Report
Teaser, summary, work performed and final results
Periodic Reporting for period 2 - DoRES (Direct measurements of key nuclear Reactions for the creation of Elements in Stars)
Teaser
The chemical elements from carbon onwards have all been produced in stars. The elemental abundances we observe in our solar system, meteorites and distant stars provide us with clues of how these elements were produced in a variety of astrophysical sites and processes...
Summary
The chemical elements from carbon onwards have all been produced in stars. The elemental abundances we observe in our solar system, meteorites and distant stars provide us with clues of how these elements were produced in a variety of astrophysical sites and processes. However, many open questions remain, and a key to finding the answers is to study the nuclear reactions occuring in stars and stellar explosions which are responsible for element formation. These reactions often involve unstable nuclei which do not naturally occur on earth - this provides a challenge to make these nuclei accessible experimentally. This ERC project addresses major open questions in the field, related to the origin of elements heavier than iron, the origin of cosmic gamma ray emitters, and the source of neutrons in low mass stars. We aim to directly measure key nuclear reactions involving unstable particles, using upgraded and new world-leading international accelerator facilites, combined with advanced, sensitive detection systems, which are purpose-built within the ERC project.
Work performed
High precision measurements of neutron capture reactions have been performed on intermediate mass nuclei (germanium, selenium and zinc) at the neutron time-of-flight facility n_TOF at CERN. First results provide important clues about the production of the heavy elements in massive stars, which at the end of their lives explode as a core-collapse supernova. We have studied key neutron destruction reactions of the cosmic gamma ray emitter 26Al, an important tracer of nucleosynthesis in our galaxy, using the new ultra-high flux beamline EAR-2 at n_TOF. For this experiment, we designed and built an advanced silicon strip detection system to detect the particles produced in the reaction of 26Al with neutrons.
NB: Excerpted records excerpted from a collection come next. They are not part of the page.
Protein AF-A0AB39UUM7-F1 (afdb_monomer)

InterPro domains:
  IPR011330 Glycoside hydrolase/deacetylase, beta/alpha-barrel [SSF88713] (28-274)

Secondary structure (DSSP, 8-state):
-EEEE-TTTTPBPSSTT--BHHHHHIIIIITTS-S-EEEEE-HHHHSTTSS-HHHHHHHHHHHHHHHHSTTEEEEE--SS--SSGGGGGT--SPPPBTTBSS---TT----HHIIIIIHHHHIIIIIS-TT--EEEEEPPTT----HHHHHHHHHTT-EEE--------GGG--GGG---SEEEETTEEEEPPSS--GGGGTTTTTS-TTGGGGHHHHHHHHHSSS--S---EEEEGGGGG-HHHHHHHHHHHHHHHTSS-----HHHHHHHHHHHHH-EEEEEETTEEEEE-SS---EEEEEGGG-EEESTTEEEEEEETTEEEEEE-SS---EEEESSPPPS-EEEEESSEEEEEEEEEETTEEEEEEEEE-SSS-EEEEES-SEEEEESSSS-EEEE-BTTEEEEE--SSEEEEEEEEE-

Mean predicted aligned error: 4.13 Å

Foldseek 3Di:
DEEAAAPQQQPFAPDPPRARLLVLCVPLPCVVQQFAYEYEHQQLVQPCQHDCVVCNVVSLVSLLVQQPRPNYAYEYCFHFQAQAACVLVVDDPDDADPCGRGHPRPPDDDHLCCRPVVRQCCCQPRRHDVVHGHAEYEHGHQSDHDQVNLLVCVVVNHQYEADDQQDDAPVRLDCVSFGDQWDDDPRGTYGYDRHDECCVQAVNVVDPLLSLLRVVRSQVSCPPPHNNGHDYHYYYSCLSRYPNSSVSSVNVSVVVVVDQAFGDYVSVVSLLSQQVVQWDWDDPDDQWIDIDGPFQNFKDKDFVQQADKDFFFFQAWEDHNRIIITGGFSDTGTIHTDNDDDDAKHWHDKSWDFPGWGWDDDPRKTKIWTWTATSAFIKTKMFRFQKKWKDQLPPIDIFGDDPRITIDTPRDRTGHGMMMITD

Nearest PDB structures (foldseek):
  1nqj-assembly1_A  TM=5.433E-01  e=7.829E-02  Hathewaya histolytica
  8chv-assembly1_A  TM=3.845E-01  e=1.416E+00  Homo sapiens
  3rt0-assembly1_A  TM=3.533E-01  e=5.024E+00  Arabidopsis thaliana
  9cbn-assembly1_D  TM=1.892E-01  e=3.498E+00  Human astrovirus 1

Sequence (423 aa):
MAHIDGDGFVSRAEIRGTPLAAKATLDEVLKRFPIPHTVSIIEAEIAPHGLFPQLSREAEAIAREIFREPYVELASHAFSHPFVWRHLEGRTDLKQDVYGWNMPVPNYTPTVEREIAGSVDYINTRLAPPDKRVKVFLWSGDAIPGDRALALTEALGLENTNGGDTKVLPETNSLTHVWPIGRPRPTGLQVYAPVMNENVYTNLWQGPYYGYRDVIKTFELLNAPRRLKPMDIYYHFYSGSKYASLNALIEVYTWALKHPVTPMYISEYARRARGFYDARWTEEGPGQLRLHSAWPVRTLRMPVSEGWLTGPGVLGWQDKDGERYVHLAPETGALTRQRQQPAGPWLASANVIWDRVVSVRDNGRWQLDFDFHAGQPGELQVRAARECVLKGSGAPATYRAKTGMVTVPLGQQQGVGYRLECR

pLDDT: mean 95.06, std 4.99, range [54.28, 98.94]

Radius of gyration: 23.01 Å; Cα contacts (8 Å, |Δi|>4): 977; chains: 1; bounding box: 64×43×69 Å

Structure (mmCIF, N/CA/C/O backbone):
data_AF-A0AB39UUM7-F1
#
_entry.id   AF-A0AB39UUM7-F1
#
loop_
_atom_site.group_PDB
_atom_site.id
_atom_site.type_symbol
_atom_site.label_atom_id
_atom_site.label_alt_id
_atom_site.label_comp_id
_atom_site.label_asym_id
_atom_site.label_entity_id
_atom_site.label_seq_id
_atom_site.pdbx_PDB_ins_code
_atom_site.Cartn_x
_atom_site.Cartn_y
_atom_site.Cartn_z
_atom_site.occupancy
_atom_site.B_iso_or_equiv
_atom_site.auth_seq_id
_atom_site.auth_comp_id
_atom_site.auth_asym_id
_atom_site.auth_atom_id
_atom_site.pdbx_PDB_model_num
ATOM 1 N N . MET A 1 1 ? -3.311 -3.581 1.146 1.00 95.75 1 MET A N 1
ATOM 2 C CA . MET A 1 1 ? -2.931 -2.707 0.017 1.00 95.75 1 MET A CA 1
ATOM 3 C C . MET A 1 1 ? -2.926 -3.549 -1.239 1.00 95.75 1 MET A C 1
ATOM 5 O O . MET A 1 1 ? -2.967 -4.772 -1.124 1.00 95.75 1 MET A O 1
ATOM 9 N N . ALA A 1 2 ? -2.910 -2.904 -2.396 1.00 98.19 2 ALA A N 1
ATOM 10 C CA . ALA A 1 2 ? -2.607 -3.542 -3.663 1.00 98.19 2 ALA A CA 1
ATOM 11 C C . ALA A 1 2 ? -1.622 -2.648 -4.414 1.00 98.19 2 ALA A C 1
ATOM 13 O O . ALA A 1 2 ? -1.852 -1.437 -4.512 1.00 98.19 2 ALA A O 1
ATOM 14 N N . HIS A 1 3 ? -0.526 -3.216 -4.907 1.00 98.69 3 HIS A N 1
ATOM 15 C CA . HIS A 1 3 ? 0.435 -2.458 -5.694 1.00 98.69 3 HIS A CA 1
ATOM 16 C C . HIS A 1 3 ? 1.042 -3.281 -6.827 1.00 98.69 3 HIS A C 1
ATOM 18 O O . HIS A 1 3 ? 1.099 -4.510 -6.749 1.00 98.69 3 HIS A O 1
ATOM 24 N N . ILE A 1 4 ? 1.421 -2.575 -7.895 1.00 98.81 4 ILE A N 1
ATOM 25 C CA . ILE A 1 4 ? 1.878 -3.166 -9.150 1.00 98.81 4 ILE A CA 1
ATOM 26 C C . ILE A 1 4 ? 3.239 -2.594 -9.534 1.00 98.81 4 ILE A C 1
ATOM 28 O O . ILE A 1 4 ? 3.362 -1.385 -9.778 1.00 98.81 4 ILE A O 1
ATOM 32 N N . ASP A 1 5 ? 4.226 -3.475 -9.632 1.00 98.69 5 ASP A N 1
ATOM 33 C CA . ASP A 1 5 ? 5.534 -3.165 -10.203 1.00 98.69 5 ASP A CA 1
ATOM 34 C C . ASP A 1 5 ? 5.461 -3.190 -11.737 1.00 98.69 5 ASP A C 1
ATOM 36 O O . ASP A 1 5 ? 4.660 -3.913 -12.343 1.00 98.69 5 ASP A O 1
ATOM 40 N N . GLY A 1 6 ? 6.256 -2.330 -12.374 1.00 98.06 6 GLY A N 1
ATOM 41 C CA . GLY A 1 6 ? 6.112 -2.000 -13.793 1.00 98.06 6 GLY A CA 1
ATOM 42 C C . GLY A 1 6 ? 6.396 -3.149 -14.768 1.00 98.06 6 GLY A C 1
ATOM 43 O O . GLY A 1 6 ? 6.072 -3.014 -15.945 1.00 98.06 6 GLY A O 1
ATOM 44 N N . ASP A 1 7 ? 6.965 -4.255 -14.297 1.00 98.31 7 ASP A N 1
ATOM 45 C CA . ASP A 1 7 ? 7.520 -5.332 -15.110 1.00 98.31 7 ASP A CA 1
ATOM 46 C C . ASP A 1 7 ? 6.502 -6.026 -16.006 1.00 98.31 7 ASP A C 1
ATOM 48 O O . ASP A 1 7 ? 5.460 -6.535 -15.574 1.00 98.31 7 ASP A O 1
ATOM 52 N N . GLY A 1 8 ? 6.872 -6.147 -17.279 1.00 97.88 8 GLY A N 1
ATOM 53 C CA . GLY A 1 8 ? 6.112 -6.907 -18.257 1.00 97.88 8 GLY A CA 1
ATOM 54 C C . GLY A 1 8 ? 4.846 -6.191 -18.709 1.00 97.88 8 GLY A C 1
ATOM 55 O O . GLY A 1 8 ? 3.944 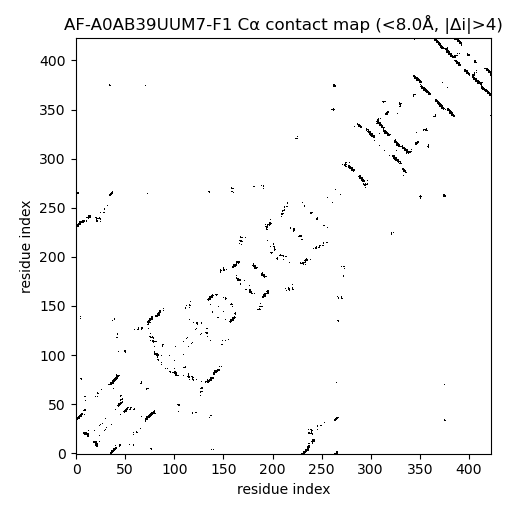-6.849 -19.234 1.00 97.88 8 GLY A O 1
ATOM 56 N N . PHE A 1 9 ? 4.787 -4.866 -18.546 1.00 98.69 9 PHE A N 1
ATOM 57 C CA . PHE A 1 9 ? 3.738 -3.992 -19.062 1.00 98.69 9 PHE A CA 1
ATOM 58 C C . PHE A 1 9 ? 3.376 -4.315 -20.517 1.00 98.69 9 PHE A C 1
ATOM 60 O O . PHE A 1 9 ? 2.191 -4.410 -20.862 1.00 98.69 9 PHE A O 1
ATOM 67 N N . VAL A 1 10 ? 4.391 -4.519 -21.367 1.00 98.38 10 VAL A N 1
ATOM 68 C CA . VAL A 1 10 ? 4.220 -4.767 -22.808 1.00 98.38 10 VAL A CA 1
ATOM 69 C C . VAL A 1 10 ? 4.237 -6.250 -23.189 1.00 98.38 10 VAL A C 1
ATOM 71 O O . VAL A 1 10 ? 4.228 -6.588 -24.376 1.00 98.38 10 VAL A O 1
ATOM 74 N N . SER A 1 11 ? 4.217 -7.157 -22.209 1.00 97.81 11 SER A N 1
ATOM 75 C CA . SER A 1 11 ? 4.043 -8.589 -22.476 1.00 97.81 11 SER A CA 1
ATOM 76 C C . SER A 1 11 ? 2.713 -8.837 -23.187 1.00 97.81 11 SER A C 1
ATOM 78 O O . SER A 1 11 ? 1.711 -8.199 -22.874 1.00 97.81 11 SER A O 1
ATOM 80 N N . ARG A 1 12 ? 2.662 -9.777 -24.134 1.00 97.44 12 ARG A N 1
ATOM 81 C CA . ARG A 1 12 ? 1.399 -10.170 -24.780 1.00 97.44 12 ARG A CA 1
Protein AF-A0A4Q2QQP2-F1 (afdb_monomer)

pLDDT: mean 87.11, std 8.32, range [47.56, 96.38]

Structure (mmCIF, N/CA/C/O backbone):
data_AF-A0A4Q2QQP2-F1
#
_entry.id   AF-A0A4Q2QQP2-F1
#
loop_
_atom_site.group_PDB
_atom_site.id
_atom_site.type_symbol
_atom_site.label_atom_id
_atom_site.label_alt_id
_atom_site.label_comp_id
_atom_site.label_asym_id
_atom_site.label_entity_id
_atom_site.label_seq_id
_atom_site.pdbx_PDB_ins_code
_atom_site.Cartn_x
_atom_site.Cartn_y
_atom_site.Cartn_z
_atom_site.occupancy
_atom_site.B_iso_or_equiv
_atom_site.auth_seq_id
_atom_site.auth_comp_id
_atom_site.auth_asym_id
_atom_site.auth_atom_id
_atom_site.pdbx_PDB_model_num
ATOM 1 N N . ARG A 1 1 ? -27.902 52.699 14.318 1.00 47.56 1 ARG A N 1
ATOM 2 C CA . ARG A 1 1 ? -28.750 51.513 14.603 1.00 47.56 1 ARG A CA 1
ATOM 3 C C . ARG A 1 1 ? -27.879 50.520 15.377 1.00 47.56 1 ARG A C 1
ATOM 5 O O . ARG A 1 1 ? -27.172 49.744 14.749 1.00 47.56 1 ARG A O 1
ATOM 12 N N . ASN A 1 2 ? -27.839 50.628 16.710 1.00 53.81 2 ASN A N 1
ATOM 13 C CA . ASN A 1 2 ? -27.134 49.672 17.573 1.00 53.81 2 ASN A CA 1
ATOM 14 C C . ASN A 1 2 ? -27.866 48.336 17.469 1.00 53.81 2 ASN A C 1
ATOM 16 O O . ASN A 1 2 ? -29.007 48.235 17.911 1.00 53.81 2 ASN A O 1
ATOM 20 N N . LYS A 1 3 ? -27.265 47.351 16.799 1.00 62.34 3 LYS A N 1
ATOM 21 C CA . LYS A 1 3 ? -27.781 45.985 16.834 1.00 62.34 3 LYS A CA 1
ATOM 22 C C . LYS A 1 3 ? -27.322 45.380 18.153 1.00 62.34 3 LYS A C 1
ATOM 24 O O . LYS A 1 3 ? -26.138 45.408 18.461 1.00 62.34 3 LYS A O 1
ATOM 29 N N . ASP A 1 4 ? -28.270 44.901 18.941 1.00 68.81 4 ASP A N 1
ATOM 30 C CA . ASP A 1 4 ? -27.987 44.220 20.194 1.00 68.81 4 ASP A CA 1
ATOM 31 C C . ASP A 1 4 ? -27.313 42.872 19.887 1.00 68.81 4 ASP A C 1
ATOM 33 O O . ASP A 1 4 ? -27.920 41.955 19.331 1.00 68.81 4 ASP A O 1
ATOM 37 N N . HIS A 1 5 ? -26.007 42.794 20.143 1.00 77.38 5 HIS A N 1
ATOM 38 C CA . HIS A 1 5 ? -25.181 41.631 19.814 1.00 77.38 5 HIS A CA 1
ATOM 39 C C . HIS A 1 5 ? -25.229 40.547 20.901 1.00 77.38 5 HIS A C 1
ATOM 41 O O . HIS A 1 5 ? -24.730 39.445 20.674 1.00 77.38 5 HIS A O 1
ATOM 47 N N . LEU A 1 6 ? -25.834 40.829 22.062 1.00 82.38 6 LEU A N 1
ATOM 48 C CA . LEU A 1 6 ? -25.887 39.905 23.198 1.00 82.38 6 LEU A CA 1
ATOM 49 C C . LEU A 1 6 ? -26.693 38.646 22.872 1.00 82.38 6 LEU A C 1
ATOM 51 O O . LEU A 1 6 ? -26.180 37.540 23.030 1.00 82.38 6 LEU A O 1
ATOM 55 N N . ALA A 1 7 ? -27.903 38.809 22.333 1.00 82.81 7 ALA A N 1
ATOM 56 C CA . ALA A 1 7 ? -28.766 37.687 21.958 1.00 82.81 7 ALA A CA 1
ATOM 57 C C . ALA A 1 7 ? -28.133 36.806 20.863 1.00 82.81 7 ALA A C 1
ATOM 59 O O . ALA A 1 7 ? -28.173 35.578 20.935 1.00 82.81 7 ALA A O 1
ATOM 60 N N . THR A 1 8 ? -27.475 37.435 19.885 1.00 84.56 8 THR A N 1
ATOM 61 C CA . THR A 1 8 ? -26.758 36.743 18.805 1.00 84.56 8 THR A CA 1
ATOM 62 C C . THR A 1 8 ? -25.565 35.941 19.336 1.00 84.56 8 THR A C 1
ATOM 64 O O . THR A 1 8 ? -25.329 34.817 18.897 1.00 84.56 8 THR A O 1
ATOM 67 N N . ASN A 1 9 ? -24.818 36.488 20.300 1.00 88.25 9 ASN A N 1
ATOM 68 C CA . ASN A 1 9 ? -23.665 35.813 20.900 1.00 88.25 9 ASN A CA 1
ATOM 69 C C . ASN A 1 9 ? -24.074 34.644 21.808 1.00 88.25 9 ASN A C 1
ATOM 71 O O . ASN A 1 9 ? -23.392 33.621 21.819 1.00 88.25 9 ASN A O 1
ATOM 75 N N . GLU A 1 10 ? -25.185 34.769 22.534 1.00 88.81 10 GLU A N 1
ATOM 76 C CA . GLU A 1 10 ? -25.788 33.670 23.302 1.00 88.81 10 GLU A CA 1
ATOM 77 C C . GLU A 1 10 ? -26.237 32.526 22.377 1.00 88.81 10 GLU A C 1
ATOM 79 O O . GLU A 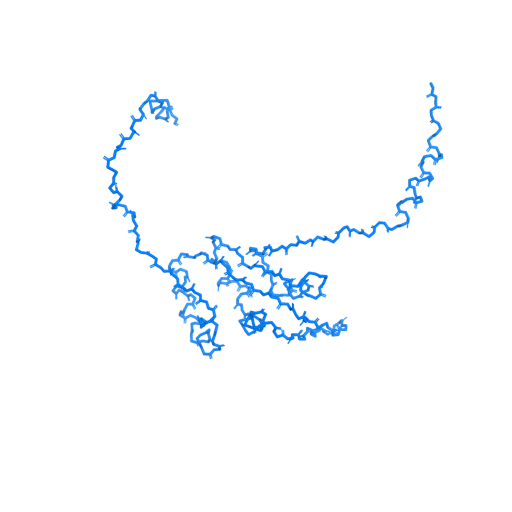1 10 ? -25.884 31.369 22.607 1.00 88.81 10 GLU A O 1
ATOM 84 N N . GLN A 1 11 ? -26.916 32.840 21.264 1.00 86.50 11 GLN A N 1
ATOM 85 C CA . GLN A 1 11 ? -27.285 31.839 20.253 1.00 86.50 11 GLN A CA 1
ATOM 86 C C . GLN A 1 11 ? -26.064 31.171 19.610 1.00 86.50 11 GLN A C 1
ATOM 88 O O . GLN A 1 11 ? -26.064 29.957 19.412 1.00 86.50 11 GLN A O 1
ATOM 93 N N . LEU A 1 12 ? -25.002 31.930 19.318 1.00 84.69 12 LEU A N 1
ATOM 94 C CA . LEU A 1 12 ? -23.762 31.374 18.776 1.00 84.69 12 LEU A CA 1
ATOM 95 C C . LEU A 1 12 ? -23.085 30.425 19.774 1.00 84.69 12 LEU A C 1
ATOM 97 O O . LEU A 1 12 ? -22.648 29.344 19.386 1.00 84.69 12 LEU A O 1
ATOM 101 N N . LYS A 1 13 ? -23.033 30.787 21.062 1.00 88.00 13 LYS A N 1
ATOM 102 C CA . LYS A 1 13 ? -22.508 29.910 22.120 1.00 88.00 13 LYS A CA 1
ATOM 103 C C . LYS A 1 13 ? -23.324 28.629 22.252 1.00 88.00 13 LYS A C 1
ATOM 105 O O . LYS A 1 13 ? -22.729 27.561 22.349 1.00 88.00 13 LYS A O 1
ATOM 110 N N . ALA A 1 14 ? -24.653 28.721 22.213 1.00 86.75 14 ALA A N 1
ATOM 111 C CA . ALA A 1 14 ? -25.526 27.552 22.254 1.00 86.75 14 ALA A CA 1
ATOM 112 C C . ALA A 1 14 ? -25.295 26.618 21.049 1.00 86.75 14 ALA A C 1
ATOM 114 O O . ALA A 1 14 ? -25.183 25.409 21.233 1.00 86.75 14 ALA A O 1
ATOM 115 N N . LEU A 1 15 ? -25.136 27.174 19.841 1.00 82.00 15 LEU A N 1
ATOM 116 C CA . LEU A 1 15 ? -24.846 26.413 18.616 1.00 82.00 15 LEU A CA 1
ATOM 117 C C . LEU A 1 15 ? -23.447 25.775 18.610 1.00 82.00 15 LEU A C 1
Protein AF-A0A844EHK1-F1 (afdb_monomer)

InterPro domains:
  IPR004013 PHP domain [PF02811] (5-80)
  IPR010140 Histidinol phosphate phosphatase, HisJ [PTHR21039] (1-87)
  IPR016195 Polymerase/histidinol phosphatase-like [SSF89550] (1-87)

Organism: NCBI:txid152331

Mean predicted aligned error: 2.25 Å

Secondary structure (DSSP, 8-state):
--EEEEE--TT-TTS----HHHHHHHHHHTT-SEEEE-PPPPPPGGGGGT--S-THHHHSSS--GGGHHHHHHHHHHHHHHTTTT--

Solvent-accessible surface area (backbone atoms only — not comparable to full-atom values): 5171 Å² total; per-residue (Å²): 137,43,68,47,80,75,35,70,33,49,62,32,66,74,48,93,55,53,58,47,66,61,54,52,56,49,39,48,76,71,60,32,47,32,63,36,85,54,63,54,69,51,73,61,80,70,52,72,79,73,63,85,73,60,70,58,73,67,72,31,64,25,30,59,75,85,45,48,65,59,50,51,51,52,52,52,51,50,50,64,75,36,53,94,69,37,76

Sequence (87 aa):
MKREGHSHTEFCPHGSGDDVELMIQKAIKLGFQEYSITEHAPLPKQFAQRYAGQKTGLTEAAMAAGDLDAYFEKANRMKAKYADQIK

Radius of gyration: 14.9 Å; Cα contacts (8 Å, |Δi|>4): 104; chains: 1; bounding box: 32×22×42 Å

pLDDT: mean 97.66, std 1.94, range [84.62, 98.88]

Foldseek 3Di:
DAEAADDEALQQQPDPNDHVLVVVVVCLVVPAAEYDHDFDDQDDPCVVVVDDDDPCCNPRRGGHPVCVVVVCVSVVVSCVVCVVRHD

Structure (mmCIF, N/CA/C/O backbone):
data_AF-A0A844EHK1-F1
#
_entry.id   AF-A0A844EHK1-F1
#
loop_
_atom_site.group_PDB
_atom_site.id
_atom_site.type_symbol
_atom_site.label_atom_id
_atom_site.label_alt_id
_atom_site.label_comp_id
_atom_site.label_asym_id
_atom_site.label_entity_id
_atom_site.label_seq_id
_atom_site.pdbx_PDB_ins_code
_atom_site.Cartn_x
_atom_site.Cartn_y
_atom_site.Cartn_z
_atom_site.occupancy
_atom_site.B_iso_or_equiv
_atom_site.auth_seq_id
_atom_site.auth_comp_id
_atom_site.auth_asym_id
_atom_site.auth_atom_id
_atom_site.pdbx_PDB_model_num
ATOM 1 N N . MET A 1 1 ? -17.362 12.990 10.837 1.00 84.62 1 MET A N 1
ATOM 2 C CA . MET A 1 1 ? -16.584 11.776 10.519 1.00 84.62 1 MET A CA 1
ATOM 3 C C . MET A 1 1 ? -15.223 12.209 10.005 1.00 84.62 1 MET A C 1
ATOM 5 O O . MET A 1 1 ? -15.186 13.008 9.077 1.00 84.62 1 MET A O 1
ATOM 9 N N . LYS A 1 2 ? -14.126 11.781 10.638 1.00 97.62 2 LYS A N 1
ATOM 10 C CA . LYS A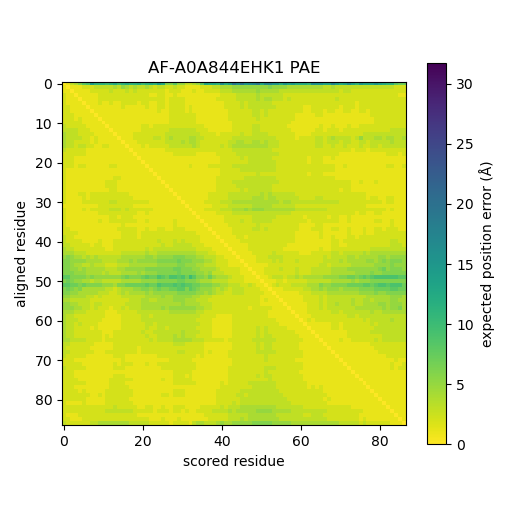 1 2 ? -12.759 12.149 10.228 1.00 97.62 2 LYS A CA 1
ATOM 11 C C . LYS A 1 2 ? -12.205 11.059 9.307 1.00 97.62 2 LYS A C 1
ATOM 13 O O . LYS A 1 2 ? -12.229 9.895 9.697 1.00 97.62 2 LYS A O 1
ATOM 18 N N . ARG A 1 3 ? -11.748 11.418 8.106 1.00 98.31 3 ARG A N 1
ATOM 19 C CA . ARG A 1 3 ? -11.352 10.469 7.053 1.00 98.31 3 ARG A CA 1
ATOM 20 C C . ARG A 1 3 ? -9.990 10.821 6.462 1.00 98.31 3 ARG A C 1
ATOM 22 O O . ARG A 1 3 ? -9.757 11.988 6.167 1.00 98.31 3 ARG A O 1
ATOM 29 N N . GLU A 1 4 ? -9.158 9.803 6.260 1.00 98.25 4 GLU A N 1
ATOM 30 C CA . GLU A 1 4 ? -7.997 9.844 5.371 1.00 98.25 4 GLU A CA 1
ATOM 31 C C . GLU A 1 4 ? -8.391 9.165 4.055 1.00 98.25 4 GLU A C 1
ATOM 33 O O . GLU A 1 4 ? -8.804 8.005 4.038 1.00 98.25 4 GLU A O 1
ATOM 38 N N . GLY A 1 5 ? -8.372 9.928 2.968 1.00 98.31 5 GLY A N 1
ATOM 39 C CA . GLY A 1 5 ? -8.830 9.486 1.653 1.00 98.31 5 GLY A CA 1
ATOM 40 C C . GLY A 1 5 ? -7.700 9.159 0.686 1.00 98.31 5 GLY A C 1
ATOM 41 O O . GLY A 1 5 ? -7.988 8.597 -0.368 1.00 98.31 5 GLY A O 1
ATOM 42 N N . HIS A 1 6 ? -6.459 9.517 1.022 1.00 98.56 6 HIS A N 1
ATOM 43 C CA . HIS A 1 6 ? -5.302 9.355 0.153 1.00 98.56 6 HIS A CA 1
ATOM 44 C C . HIS A 1 6 ? -4.059 9.051 0.991 1.00 98.56 6 HIS A C 1
ATOM 46 O O . HIS A 1 6 ? -3.436 9.947 1.560 1.0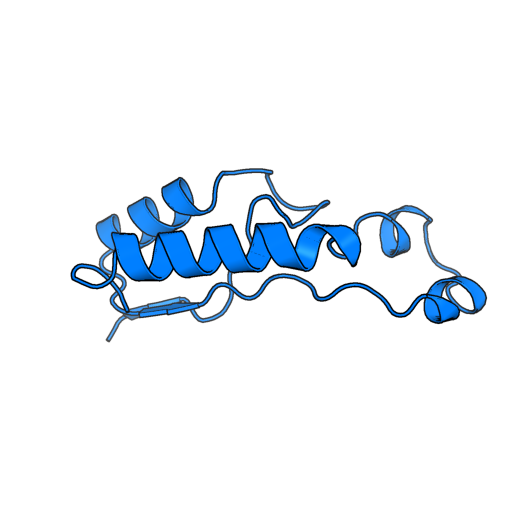0 98.56 6 HIS A O 1
ATOM 52 N N . SER A 1 7 ? -3.654 7.785 1.030 1.00 98.38 7 SER A N 1
ATOM 53 C CA . SER A 1 7 ? -2.408 7.366 1.668 1.00 98.38 7 SER A CA 1
ATOM 54 C C . SER A 1 7 ? -1.647 6.336 0.835 1.00 98.38 7 SER A C 1
ATOM 56 O O . SER A 1 7 ? -2.193 5.691 -0.059 1.00 98.38 7 SER A O 1
ATOM 58 N N . HIS A 1 8 ? -0.364 6.194 1.148 1.00 98.62 8 HIS A N 1
ATOM 59 C CA . HIS A 1 8 ? 0.552 5.246 0.519 1.00 98.62 8 HIS A CA 1
ATOM 60 C C . HIS A 1 8 ? 1.074 4.249 1.555 1.00 98.62 8 HIS A C 1
ATOM 62 O O . HIS A 1 8 ? 0.720 4.324 2.734 1.00 98.62 8 HIS A O 1
ATOM 68 N N . THR A 1 9 ? 1.890 3.306 1.104 1.00 98.75 9 THR A N 1
ATOM 69 C CA . THR A 1 9 ? 2.385 2.178 1.897 1.00 98.75 9 THR A CA 1
ATOM 70 C C . THR A 1 9 ? 3.881 1.967 1.682 1.00 98.75 9 THR A C 1
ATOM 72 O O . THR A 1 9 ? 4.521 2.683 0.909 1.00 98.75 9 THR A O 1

We expect that this experiment will resolve long-standing discrepancies in previous experimental results, allowing a better understanding of 26Al production in massive stars. We have used the same detection system to investiagte reactions important for the neutron balance in stars, which has impact on the stellar structure and neutron capture nucleosynthesis in low mass stars. In addition, we have measured a key nuclear reaction of importance to the origin of certain proton rich isotopes, which are much more abundant in our solar system than can currently be explained by stellar models. This experiment was possible by combining a high intensity radioactive ion beam produced at the upgraded HIE-ISOLDE facility at CERN with an innovative detection system, allowing to minimise background.
Final results
New detection systems are combined with advanced accelerator facilities to study nuclear reactions of key importance for elemental synthesis in stars and stellar explosions. This project allowed to address several open questions by directly measuring certain key reactions for the first time, which will provide important information on nucleosynthesis processes and help to unravel the mysteries of element formation in the cosmos.